ABOUT THIS TASK: Below are records with pictures; copy word for word only the lines between the line with "ATOM 111 C CA . ASP" and the line with "ATOM 122 N N", inclusive, and drop the pictures.

___ MATERIAL FOR THE TASK ___

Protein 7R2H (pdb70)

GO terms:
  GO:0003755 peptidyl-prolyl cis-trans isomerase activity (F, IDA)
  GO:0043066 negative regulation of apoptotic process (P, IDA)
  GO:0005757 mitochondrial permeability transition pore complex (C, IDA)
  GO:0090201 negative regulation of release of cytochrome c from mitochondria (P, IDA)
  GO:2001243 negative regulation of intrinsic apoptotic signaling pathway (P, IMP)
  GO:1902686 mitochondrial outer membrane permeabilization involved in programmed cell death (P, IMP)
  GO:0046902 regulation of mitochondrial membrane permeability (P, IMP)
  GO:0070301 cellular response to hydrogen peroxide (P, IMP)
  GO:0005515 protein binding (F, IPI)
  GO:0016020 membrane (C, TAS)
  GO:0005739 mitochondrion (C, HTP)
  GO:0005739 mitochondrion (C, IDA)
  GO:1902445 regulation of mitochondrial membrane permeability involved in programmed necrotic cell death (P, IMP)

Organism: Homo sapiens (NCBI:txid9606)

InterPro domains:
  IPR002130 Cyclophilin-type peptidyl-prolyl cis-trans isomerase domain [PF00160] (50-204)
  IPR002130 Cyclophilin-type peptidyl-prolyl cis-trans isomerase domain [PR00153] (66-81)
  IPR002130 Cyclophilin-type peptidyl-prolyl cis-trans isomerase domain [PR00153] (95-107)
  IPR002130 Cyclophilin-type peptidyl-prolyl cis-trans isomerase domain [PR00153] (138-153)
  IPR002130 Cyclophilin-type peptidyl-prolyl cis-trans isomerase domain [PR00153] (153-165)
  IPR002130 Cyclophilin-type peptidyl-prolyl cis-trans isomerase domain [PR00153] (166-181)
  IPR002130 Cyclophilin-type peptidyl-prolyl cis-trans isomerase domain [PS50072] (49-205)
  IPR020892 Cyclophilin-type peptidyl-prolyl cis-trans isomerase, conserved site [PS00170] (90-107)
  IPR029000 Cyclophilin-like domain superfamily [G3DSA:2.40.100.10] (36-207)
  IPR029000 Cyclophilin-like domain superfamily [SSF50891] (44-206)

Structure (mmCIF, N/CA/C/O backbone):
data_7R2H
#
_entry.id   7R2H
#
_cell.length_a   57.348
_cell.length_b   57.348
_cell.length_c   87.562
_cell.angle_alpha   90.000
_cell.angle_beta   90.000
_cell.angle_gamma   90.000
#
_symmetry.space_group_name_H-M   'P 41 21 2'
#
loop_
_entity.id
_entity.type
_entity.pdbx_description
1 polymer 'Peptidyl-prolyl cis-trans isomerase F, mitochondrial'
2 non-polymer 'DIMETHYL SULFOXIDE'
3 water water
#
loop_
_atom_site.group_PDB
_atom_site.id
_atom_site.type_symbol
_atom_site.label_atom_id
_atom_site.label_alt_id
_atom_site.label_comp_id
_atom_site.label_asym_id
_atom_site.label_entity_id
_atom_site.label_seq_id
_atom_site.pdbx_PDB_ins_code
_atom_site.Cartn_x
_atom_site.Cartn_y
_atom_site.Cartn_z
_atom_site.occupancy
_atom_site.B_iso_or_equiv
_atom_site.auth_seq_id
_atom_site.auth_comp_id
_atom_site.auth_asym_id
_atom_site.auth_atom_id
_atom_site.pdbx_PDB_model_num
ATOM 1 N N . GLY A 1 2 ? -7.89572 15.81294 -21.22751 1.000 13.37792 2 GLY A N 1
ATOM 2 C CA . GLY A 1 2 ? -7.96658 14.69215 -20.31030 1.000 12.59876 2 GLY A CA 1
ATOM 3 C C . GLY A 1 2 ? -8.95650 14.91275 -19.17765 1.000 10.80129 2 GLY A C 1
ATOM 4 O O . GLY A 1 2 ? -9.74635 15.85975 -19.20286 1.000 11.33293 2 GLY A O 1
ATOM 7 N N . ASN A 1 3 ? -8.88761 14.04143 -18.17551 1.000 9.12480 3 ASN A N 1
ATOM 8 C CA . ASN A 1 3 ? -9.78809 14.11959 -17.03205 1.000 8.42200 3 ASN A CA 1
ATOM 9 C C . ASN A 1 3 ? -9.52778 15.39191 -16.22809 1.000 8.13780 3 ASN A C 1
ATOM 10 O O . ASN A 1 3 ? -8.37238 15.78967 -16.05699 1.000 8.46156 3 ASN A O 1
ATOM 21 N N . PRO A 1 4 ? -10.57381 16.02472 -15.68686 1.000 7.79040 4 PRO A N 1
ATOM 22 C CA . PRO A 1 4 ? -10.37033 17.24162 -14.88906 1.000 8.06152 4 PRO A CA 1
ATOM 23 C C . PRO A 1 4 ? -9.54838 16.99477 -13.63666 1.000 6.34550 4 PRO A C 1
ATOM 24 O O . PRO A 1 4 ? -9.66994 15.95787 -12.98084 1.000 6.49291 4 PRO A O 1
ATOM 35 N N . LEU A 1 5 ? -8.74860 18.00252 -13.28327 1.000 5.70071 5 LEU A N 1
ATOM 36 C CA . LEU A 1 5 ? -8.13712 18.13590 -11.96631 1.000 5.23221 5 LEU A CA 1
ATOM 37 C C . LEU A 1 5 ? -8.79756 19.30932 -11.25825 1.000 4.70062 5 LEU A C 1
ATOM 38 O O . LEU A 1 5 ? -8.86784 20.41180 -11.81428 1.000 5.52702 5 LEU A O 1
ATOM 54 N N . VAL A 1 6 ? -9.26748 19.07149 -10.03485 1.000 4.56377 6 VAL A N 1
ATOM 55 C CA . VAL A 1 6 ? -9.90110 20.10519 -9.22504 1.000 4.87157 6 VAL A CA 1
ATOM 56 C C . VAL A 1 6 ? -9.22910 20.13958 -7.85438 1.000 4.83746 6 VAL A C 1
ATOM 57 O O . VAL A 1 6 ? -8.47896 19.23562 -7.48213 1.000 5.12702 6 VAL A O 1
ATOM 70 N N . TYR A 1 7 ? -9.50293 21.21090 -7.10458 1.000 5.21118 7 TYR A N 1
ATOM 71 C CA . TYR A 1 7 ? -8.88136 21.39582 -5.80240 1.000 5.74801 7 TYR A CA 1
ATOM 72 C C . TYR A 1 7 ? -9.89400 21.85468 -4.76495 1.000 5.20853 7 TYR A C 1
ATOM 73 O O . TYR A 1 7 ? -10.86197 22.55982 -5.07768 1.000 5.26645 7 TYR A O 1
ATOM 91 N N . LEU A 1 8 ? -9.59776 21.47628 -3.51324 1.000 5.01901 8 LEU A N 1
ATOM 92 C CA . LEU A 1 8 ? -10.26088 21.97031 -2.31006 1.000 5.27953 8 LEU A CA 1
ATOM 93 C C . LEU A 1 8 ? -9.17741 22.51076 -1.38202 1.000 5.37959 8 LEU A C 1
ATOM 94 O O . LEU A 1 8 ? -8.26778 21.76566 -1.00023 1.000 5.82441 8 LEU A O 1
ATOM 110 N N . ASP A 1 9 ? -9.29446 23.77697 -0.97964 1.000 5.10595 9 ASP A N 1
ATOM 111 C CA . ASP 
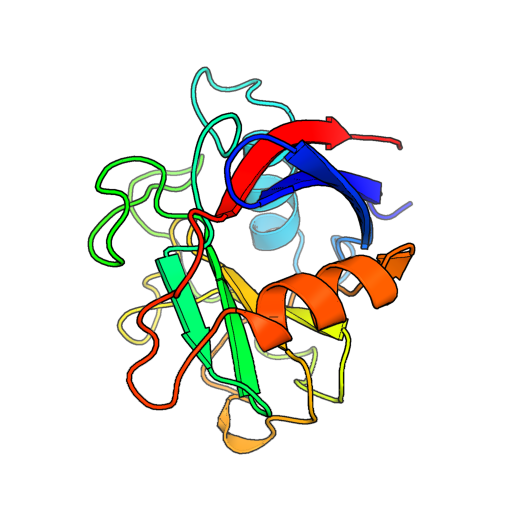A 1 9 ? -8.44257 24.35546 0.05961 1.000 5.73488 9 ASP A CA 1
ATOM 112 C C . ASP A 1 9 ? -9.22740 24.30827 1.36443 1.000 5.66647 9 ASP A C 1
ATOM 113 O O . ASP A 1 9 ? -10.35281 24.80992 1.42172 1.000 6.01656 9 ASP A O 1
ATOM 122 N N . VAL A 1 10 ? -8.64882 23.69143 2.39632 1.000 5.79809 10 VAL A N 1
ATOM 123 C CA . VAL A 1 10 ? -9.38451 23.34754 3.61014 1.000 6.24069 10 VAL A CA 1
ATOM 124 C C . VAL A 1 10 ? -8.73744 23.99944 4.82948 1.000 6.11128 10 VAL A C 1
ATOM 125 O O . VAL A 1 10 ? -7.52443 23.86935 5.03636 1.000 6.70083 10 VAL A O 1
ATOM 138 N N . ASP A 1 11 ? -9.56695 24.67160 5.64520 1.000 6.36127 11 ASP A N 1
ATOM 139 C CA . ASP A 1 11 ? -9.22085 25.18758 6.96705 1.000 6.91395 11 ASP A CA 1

___
___ MATERIAL FOR THE TASK ___

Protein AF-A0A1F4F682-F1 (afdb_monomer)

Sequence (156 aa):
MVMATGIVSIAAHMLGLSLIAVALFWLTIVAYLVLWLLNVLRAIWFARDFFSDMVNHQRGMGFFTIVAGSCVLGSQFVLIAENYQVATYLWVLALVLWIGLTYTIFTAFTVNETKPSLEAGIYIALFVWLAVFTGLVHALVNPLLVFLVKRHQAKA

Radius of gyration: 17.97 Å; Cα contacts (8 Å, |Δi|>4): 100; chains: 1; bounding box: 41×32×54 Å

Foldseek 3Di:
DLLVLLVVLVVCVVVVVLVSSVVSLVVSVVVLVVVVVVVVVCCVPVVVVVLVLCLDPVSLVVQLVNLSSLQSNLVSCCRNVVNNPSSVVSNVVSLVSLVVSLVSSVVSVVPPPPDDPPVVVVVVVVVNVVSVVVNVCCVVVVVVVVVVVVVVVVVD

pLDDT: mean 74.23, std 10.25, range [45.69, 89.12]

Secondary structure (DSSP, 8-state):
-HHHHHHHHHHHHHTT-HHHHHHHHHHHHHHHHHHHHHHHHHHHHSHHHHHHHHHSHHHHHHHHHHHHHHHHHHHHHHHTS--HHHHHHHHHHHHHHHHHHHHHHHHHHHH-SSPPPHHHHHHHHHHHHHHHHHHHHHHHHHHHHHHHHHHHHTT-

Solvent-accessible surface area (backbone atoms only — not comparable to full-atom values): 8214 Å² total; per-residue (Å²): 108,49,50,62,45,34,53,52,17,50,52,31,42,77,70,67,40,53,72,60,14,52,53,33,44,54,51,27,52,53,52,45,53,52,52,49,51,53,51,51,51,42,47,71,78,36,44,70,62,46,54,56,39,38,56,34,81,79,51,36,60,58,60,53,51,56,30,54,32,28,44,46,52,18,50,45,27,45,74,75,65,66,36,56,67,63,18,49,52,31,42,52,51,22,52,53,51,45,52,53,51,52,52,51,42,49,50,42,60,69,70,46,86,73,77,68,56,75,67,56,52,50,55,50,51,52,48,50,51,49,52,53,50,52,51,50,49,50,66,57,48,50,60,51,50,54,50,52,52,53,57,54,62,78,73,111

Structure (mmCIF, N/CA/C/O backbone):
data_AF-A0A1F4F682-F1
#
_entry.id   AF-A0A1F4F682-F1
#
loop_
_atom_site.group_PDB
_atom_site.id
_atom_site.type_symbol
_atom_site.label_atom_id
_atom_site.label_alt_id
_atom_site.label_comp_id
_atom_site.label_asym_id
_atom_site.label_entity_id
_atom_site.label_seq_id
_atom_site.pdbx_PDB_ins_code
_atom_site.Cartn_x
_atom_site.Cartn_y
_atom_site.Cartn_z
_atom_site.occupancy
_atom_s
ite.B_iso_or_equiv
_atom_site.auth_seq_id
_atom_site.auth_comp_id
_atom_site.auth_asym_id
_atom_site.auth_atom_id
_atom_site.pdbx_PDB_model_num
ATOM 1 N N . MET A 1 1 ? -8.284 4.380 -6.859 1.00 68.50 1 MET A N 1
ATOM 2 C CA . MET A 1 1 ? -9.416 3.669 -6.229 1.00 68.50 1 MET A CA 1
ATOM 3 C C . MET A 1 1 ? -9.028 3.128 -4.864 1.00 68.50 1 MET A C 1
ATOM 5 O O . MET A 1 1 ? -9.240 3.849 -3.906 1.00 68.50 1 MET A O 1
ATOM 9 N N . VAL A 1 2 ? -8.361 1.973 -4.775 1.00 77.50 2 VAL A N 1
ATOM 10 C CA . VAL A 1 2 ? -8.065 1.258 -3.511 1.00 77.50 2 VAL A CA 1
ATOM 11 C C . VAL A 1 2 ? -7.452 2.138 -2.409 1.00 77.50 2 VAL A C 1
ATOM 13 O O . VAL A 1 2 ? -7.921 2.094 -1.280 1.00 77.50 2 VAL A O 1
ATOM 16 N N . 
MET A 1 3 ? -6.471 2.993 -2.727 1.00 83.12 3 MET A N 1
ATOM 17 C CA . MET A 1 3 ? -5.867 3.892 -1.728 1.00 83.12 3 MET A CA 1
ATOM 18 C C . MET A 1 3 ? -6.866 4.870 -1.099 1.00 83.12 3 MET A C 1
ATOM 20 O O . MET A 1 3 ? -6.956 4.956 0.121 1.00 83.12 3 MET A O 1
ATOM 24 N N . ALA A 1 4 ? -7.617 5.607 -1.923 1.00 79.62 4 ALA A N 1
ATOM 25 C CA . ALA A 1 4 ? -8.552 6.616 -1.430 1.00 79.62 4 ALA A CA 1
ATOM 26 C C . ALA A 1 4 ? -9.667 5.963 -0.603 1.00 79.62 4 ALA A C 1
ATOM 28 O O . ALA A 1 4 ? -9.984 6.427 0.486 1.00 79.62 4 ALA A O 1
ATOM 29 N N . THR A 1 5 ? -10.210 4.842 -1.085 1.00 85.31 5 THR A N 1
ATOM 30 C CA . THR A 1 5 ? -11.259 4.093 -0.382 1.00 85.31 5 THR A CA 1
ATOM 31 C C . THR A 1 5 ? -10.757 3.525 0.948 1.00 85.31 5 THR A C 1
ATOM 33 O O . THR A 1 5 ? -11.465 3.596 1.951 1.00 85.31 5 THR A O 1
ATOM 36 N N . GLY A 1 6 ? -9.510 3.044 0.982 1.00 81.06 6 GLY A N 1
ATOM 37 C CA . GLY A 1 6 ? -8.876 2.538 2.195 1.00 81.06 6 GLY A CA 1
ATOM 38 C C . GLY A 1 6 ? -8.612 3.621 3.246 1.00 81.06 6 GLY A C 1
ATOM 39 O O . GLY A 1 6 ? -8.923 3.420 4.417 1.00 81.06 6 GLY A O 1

___

EXERCISE SOLUTION:
ATOM 111 C CA . ASP 
A 1 9 ? -8.44257 24.35546 0.05961 1.000 5.73488 9 ASP A CA 1
ATOM 112 C C . ASP A 1 9 ? -9.22740 24.30827 1.36443 1.000 5.66647 9 ASP A C 1
ATOM 113 O O . ASP A 1 9 ? -10.35281 24.80992 1.42172 1.000 6.01656 9 ASP A O 1
ATOM 122 N N . VAL A 1 10 ? -8.64882 23.69143 2.39632 1.000 5.79809 10 VAL A N 1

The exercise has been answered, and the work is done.